# Regulatory Compliance Category > BEE and Employment Equity Forum >  BEE Exemption Certificate

## Vincent

I received this email today... 




> Dear Business Owner
>        When you apply for a BEE        Exemption Certificate please take note that only a member of ABVA can        issue this certificate.  It came to our attention that numerous        companies are marketing this service without themselves being registered        with ABVA (Association of BEE Verification Agencies).  The only other        alternative is a letter from your accountants stating that your turnover        is less than R5 million per annum, this however do not give you a        scorecard or a score or a procurement recognition level your customers can        use to get points on the procurement element of their  scorecard.
>        BEE Rating Solutions (ABVA        FULL MEMBERSHIP NO: BVA 049) provides Exemption Certificates at a        discounted rate, R490 plus VAT, until 14 December 2007.  We also        assist companies with QSE scorecards, Generic and Construction Sector        scorecards.


To the best of my knowledge this is incorrect. SANAS the accreditation body have not accredited any agencies as yet.

For more info about ABVA and there misrepresentation read econobee

----------

tec0 (07-Aug-09)

----------


## Dave A

I had a long discussion with a "BEE verification agency" a few weeks ago. The SANAS delay in awarding accreditation has been a most unexpected and inconvenient challenge for those who have committed themselves to this cash cow being the providor of their financial future.

So it seems they have agreed amongst themselves that in the interim those who have joined ABVA may be deemed as "accredited" and considered to satisfy the requirements of the legislation. That this convenient arrangement would seem unsupported by law seems trivial compared to the importance of getting the income flowing. After all, they need to be able to put bread on the table and BMWs in the garage.

----------


## Vincent

> I had a long discussion with a "BEE verification agency" a few weeks ago. The SANAS delay in awarding accreditation has been a most unexpected and inconvenient challenge for those who have committed themselves to this cash cow being the providor of their financial future.
> 
> So it seems they have agreed amongst themselves that in the interim those who have joined ABVA may be deemed as "accredited" and considered to satisfy the requirements of the legislation. That this convenient arrangement would seem unsupported by law seems trivial compared to the importance of getting the income flowing. After all, they need to be able to put bread on the table and BMWs in the garage.

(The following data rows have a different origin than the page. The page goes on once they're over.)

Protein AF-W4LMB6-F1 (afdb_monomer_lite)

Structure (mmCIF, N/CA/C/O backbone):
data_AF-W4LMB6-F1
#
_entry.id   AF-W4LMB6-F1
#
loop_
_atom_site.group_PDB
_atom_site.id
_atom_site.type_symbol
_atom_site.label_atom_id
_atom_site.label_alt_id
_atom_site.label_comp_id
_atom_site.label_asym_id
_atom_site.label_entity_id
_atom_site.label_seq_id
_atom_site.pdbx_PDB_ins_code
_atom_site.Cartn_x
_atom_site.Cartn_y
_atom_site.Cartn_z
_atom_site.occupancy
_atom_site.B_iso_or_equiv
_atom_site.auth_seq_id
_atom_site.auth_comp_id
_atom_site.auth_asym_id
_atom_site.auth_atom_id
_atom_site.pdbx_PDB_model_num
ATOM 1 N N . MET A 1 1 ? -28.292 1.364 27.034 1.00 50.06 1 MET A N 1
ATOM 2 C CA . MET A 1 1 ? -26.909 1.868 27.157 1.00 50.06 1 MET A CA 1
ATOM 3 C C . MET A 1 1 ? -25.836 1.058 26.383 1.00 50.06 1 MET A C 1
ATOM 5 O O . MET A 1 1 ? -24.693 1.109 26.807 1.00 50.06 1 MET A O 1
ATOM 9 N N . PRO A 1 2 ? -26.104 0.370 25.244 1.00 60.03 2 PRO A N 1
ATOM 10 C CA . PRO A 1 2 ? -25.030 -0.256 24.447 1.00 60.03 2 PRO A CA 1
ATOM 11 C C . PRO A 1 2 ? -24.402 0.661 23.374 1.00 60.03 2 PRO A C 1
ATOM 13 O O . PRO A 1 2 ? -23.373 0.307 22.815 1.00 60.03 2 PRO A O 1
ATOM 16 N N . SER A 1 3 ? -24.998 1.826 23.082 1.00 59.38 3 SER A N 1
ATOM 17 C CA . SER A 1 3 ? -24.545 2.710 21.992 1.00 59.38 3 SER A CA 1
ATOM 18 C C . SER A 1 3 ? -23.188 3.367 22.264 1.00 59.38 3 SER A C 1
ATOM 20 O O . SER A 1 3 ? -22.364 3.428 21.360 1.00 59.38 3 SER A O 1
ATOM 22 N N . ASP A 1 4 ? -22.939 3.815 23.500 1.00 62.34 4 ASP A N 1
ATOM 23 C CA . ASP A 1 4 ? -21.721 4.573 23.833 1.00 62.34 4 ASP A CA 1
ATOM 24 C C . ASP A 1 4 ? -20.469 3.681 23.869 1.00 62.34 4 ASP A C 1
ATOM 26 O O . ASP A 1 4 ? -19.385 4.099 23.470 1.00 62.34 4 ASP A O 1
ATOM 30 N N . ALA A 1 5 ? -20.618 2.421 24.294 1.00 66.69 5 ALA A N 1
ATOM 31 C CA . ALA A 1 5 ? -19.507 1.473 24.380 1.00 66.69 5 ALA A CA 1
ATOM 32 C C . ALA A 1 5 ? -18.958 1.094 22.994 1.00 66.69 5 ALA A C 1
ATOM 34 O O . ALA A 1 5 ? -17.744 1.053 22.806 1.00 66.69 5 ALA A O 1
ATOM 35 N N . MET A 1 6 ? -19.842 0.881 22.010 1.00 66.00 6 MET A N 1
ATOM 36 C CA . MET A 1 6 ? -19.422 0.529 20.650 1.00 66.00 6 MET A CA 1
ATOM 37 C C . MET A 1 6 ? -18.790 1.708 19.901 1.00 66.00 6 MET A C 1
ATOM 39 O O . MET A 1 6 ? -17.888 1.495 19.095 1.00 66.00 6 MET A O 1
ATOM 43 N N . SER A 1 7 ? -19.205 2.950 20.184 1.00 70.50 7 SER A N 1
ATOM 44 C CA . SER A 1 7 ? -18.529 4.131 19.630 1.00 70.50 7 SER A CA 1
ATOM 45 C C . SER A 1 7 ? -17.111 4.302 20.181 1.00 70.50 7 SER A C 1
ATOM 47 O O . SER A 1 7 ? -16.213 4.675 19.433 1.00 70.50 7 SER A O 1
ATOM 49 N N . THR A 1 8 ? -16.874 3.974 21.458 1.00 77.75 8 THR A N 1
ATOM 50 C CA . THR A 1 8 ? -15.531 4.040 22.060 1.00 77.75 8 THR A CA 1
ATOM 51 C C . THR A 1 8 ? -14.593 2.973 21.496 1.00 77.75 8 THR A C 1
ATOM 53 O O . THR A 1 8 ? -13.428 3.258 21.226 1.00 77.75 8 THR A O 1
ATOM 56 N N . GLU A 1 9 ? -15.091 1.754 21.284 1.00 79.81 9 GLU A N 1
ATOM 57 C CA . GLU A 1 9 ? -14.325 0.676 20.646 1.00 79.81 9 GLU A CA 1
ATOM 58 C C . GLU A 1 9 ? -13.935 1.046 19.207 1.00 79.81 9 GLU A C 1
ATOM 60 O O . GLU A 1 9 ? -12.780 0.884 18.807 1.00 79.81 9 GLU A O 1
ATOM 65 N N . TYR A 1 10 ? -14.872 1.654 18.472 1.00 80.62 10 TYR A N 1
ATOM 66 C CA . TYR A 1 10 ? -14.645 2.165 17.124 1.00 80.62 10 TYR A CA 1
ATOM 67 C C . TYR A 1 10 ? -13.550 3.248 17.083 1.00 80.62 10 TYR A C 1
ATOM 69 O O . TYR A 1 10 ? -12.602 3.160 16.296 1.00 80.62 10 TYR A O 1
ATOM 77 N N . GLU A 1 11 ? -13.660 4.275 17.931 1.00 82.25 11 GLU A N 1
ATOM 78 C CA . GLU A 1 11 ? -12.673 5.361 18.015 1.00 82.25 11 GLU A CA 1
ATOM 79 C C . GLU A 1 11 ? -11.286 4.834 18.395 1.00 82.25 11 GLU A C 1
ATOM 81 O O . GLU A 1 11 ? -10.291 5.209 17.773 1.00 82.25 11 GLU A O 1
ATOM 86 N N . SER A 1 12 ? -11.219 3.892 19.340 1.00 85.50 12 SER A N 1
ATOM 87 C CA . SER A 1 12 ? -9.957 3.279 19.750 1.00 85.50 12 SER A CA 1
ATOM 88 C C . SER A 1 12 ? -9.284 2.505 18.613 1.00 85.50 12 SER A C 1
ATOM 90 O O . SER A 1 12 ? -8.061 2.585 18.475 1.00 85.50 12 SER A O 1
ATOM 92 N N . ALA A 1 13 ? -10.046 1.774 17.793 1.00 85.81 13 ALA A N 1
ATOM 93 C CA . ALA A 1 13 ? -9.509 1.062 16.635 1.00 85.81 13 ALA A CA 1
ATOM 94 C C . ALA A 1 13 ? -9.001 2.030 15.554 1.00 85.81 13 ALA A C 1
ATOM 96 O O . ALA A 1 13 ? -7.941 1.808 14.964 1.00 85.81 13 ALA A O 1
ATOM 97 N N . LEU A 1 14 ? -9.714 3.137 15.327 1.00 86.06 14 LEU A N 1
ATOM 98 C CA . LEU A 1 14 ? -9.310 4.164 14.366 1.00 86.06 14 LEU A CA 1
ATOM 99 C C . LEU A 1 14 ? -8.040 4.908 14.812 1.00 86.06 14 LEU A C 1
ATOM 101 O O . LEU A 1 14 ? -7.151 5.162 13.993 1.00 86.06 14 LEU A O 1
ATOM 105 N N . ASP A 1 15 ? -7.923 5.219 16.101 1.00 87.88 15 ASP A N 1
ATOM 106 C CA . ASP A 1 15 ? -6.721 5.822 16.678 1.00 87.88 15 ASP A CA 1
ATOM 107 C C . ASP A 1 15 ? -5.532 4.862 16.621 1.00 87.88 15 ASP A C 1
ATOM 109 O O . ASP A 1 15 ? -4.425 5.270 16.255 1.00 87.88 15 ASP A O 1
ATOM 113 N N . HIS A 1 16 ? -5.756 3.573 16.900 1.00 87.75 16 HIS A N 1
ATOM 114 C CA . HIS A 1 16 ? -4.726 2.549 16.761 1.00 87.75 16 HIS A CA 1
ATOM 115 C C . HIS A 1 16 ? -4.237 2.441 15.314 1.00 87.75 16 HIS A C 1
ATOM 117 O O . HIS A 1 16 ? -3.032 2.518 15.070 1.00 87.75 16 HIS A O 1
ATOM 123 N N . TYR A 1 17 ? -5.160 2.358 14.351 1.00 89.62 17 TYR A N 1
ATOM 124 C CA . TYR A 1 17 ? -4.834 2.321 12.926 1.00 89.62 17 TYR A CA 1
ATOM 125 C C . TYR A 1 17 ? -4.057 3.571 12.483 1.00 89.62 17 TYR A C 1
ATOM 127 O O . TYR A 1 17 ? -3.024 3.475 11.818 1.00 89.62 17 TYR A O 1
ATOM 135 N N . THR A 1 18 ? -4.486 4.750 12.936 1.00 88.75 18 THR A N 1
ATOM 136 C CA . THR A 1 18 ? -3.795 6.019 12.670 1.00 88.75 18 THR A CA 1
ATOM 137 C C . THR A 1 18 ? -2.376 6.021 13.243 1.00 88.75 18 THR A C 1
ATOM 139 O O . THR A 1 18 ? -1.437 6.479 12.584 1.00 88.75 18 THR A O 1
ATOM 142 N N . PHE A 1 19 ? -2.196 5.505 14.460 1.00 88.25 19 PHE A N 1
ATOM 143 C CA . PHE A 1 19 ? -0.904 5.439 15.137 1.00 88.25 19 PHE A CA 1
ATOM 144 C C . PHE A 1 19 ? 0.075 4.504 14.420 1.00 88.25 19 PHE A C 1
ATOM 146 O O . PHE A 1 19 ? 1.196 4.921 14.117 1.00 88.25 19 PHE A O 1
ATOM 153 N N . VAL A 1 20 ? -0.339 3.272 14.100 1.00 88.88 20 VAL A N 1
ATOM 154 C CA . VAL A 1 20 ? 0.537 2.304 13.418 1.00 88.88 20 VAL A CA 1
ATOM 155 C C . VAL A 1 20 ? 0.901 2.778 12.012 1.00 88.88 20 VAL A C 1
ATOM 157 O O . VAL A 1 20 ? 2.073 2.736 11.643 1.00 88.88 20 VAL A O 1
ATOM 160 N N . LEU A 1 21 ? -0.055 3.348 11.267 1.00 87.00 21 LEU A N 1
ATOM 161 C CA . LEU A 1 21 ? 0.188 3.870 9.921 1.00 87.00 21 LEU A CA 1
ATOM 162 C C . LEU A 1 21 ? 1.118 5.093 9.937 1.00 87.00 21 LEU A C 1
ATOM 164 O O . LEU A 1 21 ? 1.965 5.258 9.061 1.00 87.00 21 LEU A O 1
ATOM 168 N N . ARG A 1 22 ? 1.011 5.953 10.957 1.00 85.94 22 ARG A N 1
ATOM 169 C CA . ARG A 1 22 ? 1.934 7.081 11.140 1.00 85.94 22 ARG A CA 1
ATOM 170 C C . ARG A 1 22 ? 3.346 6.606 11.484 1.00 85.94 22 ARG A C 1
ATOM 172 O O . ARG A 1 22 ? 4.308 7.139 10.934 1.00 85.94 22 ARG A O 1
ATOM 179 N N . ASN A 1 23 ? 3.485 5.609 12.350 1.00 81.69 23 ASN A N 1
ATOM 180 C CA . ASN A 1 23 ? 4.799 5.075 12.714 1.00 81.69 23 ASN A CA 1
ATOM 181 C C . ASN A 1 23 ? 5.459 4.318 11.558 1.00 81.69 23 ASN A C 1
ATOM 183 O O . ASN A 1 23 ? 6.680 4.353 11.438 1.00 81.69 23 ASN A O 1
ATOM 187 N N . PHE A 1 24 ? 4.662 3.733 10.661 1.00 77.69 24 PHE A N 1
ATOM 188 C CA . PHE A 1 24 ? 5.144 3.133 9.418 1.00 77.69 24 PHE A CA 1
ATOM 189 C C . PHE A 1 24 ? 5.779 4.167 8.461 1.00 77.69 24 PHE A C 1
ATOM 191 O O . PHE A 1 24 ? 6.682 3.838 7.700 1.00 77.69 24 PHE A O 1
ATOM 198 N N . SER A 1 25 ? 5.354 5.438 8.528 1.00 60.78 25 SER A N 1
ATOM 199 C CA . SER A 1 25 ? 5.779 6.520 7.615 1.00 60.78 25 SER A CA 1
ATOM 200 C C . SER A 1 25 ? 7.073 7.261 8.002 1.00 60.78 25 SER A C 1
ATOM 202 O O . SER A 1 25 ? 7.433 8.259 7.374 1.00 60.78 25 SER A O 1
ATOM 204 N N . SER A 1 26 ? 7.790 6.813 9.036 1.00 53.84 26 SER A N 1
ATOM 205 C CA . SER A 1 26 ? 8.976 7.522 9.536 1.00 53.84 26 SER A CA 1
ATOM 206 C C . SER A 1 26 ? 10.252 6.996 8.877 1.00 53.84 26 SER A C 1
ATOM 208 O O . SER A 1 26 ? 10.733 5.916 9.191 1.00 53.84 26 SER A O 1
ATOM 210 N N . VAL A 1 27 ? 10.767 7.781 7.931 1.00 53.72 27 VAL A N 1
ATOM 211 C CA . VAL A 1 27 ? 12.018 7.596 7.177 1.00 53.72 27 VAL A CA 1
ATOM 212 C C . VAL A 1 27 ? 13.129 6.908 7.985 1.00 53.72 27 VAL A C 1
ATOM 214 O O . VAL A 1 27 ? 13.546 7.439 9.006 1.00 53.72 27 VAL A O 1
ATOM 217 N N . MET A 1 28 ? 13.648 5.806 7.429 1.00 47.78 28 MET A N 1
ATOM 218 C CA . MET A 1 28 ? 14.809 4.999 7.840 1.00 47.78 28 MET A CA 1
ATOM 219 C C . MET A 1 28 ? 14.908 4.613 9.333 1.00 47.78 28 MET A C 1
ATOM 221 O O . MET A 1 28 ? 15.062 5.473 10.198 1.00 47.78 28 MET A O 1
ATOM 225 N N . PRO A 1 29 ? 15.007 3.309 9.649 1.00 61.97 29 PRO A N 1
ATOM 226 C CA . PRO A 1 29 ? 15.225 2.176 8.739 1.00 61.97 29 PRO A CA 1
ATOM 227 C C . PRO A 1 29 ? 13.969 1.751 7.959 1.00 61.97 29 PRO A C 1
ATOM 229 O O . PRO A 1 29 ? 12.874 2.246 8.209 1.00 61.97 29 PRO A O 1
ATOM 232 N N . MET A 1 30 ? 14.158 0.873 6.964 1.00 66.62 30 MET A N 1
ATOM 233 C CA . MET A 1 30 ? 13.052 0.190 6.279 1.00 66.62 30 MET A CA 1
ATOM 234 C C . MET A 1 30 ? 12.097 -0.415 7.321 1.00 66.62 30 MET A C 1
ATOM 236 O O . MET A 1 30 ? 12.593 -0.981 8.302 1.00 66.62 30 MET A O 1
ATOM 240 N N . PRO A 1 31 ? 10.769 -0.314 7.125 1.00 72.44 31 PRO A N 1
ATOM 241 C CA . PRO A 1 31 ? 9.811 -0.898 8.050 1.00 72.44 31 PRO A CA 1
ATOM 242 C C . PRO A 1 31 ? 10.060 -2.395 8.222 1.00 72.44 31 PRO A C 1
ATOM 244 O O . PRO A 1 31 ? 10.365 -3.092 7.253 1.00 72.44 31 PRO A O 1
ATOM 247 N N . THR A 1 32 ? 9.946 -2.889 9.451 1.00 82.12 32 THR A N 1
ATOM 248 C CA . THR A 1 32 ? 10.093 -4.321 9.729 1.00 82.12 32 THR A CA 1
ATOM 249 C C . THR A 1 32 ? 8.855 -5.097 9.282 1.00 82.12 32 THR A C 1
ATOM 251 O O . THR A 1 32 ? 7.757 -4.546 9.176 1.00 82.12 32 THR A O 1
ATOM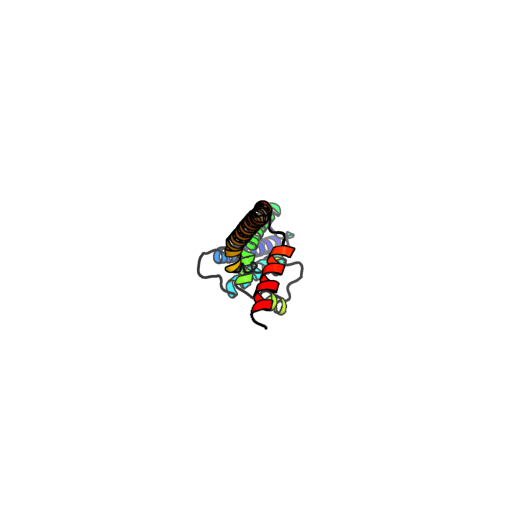 254 N N . GLU A 1 33 ? 9.016 -6.405 9.080 1.00 84.88 33 GLU A N 1
ATOM 255 C CA . GLU A 1 33 ? 7.902 -7.329 8.833 1.00 84.88 33 GLU A CA 1
ATOM 256 C C . GLU A 1 33 ? 6.797 -7.185 9.896 1.00 84.88 33 GLU A C 1
ATOM 258 O O . GLU A 1 33 ? 5.624 -7.046 9.568 1.00 84.88 33 GLU A O 1
ATOM 263 N N . GLU A 1 34 ? 7.156 -7.105 11.178 1.00 86.06 34 GLU A N 1
ATOM 264 C CA . GLU A 1 34 ? 6.181 -6.918 12.262 1.00 86.06 34 GLU A CA 1
ATOM 265 C C . GLU A 1 34 ? 5.385 -5.610 12.128 1.00 86.06 34 GLU A C 1
ATOM 267 O O . GLU A 1 34 ? 4.180 -5.586 12.381 1.00 86.06 34 GLU A O 1
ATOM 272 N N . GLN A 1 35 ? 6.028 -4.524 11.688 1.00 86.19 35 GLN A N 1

 I sent the above email to Keith Levenstein of econobee who has taken ABSA, Empowerdex, and EMEX to the competition board, and according to Keith, "The next step is for the Competition Commission to decide if there is sufficient reason to investigate further and then proceed with a prosecution."

In the meantime, I received a revised email from the same company stating...





> BEE EXEMPTION CERTIFICATES        
> CORRECTION ON PREVIOUS E-MAIL: 5 December 2007
> Dear Business Owner
> When you apply for a BEE Exemption        Certificate please take note that members of ABVA or Verification Agencies        that have applied to SANAS for accreditation can issue this certificate.        Alternatively a letter from your accountants stating that your turnover is        less than R5 million per annum will also give you a procurement        recognition level of 65%.


 
This is still not 100% correct but they are getting there... 



So maybe these rating agencies are feeding off our ignorance and charging these ridiculous fees because of it.

----------


## Dave A

> Alternatively a letter from your accountants stating that your turnover is less than R5 million per annum will also give you a procurement recognition level of 65%.


*COUGH* 100%... Right?
110% if ownership is 50.1% or more black.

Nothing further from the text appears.